Wednesday, May 12, 2010

Whatever Happened to Murphy’s Law?

“Anything that can go wrong, will go wrong.” That’s Murphy’s Law, and most of us over the age of 30 probably heard it for the first time in high school. Whether we knew it or not, it was our first brush with philosophy. But then, like so many other iconic principles from the 20th Century, it just went away.

Throughout the 1970s and 1980s, an endless parade of “glass-half-full” happy talkers and human resource motivators and self-help gurus bombarded us with platitudes like “Failure is not an option,” and “Life rewards the risk takers,” and “Success is just a matter of learning to manage the expectations of others.” Murphy’s Law was deemed to be too pessimistic and negative for this new culture that preached unbounded positivity in all aspects of modern life. The final nail in the coffin was Y2K. Never before had a potential calamity been subjected to study and pre-planning with such attention to ultimate disastrous consequence as this predicted failure of the world’s computer systems. But then, when midnight December 31, 1999 arrived— nothing bad happened. Everything that could go wrong, didn’t go wrong, and Americans mistakenly assumed that Murphy’s Law no longer applied. Then came the 21st Century.

In the last decade, America has suffered through the Stock Market plunge of late 2000, followed by 9/11, followed by Enron, followed by the embarrassing and pathetic military failures in Iraq and Afghanistan, followed by the in-flight destruction of the space shuttle, Columbia, followed by Hurricane Katrina, followed by the real estate bubble collapse and subsequent epidemic of home foreclosures, followed by the bankruptcy of Lehman Brothers and skyrocketing unemployment, followed by the BP oil disaster in the Gulf of Mexico, followed by an instantaneous 1000 point drop in the DOW. And if that wasn’t enough, there’s the disgusting, dirty little secret that many wing-nut Americans see the election of a black President as yet another tragic failure in “the system.” What all of these events have in common is that they came as a complete surprise to just about every American, including the people in high places who were being paid big money to avoid being surprised. Surprise is what you get when you ignore Murphy’s Law. Only the surprise of Hurricane Katrina was excusable.

So now, as we enter the second decade of this dysfunctional 21st Century, it should be evident to everyone that Murphy’s Law is still alive and well.

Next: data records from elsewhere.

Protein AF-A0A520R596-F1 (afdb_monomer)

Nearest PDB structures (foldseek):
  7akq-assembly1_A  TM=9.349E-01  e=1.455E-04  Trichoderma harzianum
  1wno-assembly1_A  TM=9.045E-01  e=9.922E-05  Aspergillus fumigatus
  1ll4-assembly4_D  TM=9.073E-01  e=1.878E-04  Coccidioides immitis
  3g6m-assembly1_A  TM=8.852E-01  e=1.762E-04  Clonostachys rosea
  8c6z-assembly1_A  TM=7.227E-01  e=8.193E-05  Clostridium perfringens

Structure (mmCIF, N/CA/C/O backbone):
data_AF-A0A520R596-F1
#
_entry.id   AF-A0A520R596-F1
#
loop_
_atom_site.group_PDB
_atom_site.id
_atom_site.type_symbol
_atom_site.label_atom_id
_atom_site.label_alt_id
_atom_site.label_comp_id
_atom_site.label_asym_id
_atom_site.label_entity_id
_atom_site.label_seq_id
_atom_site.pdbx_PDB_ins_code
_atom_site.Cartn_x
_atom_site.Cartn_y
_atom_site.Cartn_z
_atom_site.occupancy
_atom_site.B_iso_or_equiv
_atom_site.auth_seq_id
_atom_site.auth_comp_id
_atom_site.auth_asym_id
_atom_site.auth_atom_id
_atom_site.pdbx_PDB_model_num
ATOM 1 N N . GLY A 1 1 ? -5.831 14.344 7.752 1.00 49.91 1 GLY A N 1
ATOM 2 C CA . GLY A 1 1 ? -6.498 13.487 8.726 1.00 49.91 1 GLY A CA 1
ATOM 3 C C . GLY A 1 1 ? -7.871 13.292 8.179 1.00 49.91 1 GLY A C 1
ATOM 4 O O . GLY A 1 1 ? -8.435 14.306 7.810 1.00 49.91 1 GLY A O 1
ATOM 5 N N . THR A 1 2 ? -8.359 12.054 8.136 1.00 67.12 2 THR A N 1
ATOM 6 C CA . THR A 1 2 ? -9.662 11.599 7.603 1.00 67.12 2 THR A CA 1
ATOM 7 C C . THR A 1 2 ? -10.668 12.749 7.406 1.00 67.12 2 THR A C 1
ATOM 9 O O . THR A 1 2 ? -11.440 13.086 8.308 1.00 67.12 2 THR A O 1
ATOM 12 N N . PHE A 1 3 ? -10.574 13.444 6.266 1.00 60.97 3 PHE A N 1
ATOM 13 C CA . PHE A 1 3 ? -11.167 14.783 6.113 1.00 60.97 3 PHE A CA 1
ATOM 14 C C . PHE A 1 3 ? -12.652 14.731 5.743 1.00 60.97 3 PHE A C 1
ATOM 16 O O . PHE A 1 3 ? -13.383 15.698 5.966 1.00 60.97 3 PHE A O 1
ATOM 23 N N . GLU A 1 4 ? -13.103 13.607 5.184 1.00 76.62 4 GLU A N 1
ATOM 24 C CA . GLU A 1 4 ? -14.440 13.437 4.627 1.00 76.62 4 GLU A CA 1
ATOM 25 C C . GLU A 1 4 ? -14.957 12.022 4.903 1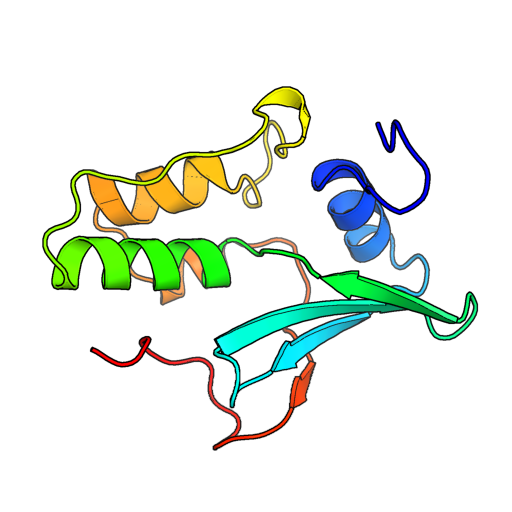.00 76.62 4 GLU A C 1
ATOM 27 O O . GLU A 1 4 ? -14.193 11.060 4.990 1.00 76.62 4 GLU A O 1
ATOM 32 N N . ALA A 1 5 ? -16.276 11.879 5.047 1.00 83.19 5 ALA A N 1
ATOM 33 C CA . ALA A 1 5 ? -16.884 10.578 5.297 1.00 83.19 5 ALA A CA 1
ATOM 34 C C . ALA A 1 5 ? -16.551 9.595 4.160 1.00 83.19 5 ALA A C 1
ATOM 36 O O . ALA A 1 5 ? -16.793 9.888 2.990 1.00 83.19 5 ALA A O 1
ATOM 37 N N . GLY A 1 6 ? -16.012 8.429 4.521 1.00 86.25 6 GLY A N 1
ATOM 38 C CA . GLY A 1 6 ? -15.597 7.393 3.573 1.00 86.25 6 GLY A CA 1
ATOM 39 C C . GLY A 1 6 ? -14.176 7.541 3.019 1.00 86.25 6 GLY A C 1
ATOM 40 O O . GLY A 1 6 ? -13.768 6.684 2.245 1.00 86.25 6 GLY A O 1
ATOM 41 N N . ASN A 1 7 ? -13.416 8.571 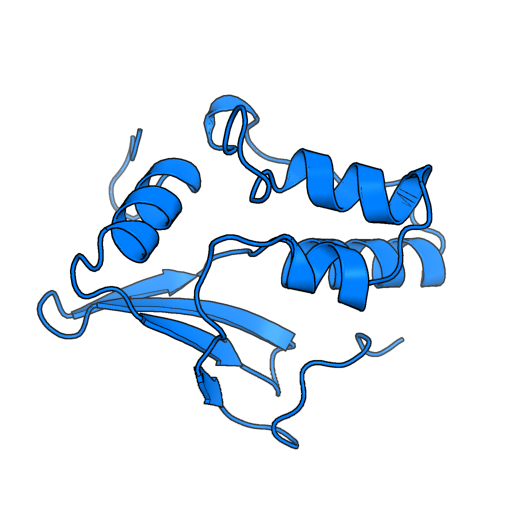3.414 1.00 89.06 7 ASN A N 1
ATOM 42 C CA . ASN A 1 7 ? -12.002 8.724 3.057 1.00 89.06 7 ASN A CA 1
ATOM 43 C C . ASN A 1 7 ? -11.131 8.783 4.311 1.00 89.06 7 ASN A C 1
ATOM 45 O O . ASN A 1 7 ? -11.170 9.767 5.052 1.00 89.06 7 ASN A O 1
ATOM 49 N N . TYR A 1 8 ? -10.322 7.746 4.512 1.00 90.81 8 TYR A N 1
ATOM 50 C CA . TYR A 1 8 ? -9.343 7.666 5.590 1.00 90.81 8 TYR A CA 1
ATOM 51 C C . TYR A 1 8 ? -7.956 8.036 5.072 1.00 90.81 8 TYR A C 1
ATOM 53 O O . TYR A 1 8 ? -7.520 7.514 4.046 1.00 90.81 8 TYR A O 1
ATOM 61 N N . ASP A 1 9 ? -7.247 8.908 5.791 1.00 93.94 9 ASP A N 1
ATOM 62 C CA . ASP A 1 9 ? -5.828 9.130 5.510 1.00 93.94 9 ASP A CA 1
ATOM 63 C C . ASP A 1 9 ? -5.070 7.810 5.716 1.00 93.94 9 ASP A C 1
ATOM 65 O O . ASP A 1 9 ? -5.239 7.137 6.739 1.00 93.94 9 ASP A O 1
ATOM 69 N N . TYR A 1 10 ? -4.158 7.492 4.799 1.00 96.62 10 TYR A N 1
ATOM 70 C CA . TYR A 1 10 ? -3.298 6.312 4.894 1.00 96.62 10 TYR A CA 1
ATOM 71 C C . TYR A 1 10 ? -2.585 6.210 6.254 1.00 96.62 10 TYR A C 1
ATOM 73 O O . TYR A 1 10 ? -2.725 5.209 6.956 1.00 96.62 10 TYR A O 1
ATOM 81 N N . LYS A 1 11 ? -1.893 7.275 6.679 1.00 95.88 11 LYS A N 1
ATOM 82 C CA . LYS A 1 11 ? -1.174 7.311 7.964 1.00 95.88 11 LYS A CA 1
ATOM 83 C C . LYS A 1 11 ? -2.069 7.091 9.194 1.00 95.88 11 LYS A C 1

It’s always been true that the failure to imagine and anticipate a downside betrays a shallowness of intellect, and this is the case now more than ever before. Recapturing our healthy sense of modern reality means ignoring the happy talkers, and realizing that failure is not optional— it’s inevitable, and appreciating the fact that carnival magicians are the only people who can reliably count on achieving success in their chosen profession simply by managing the expectations of others.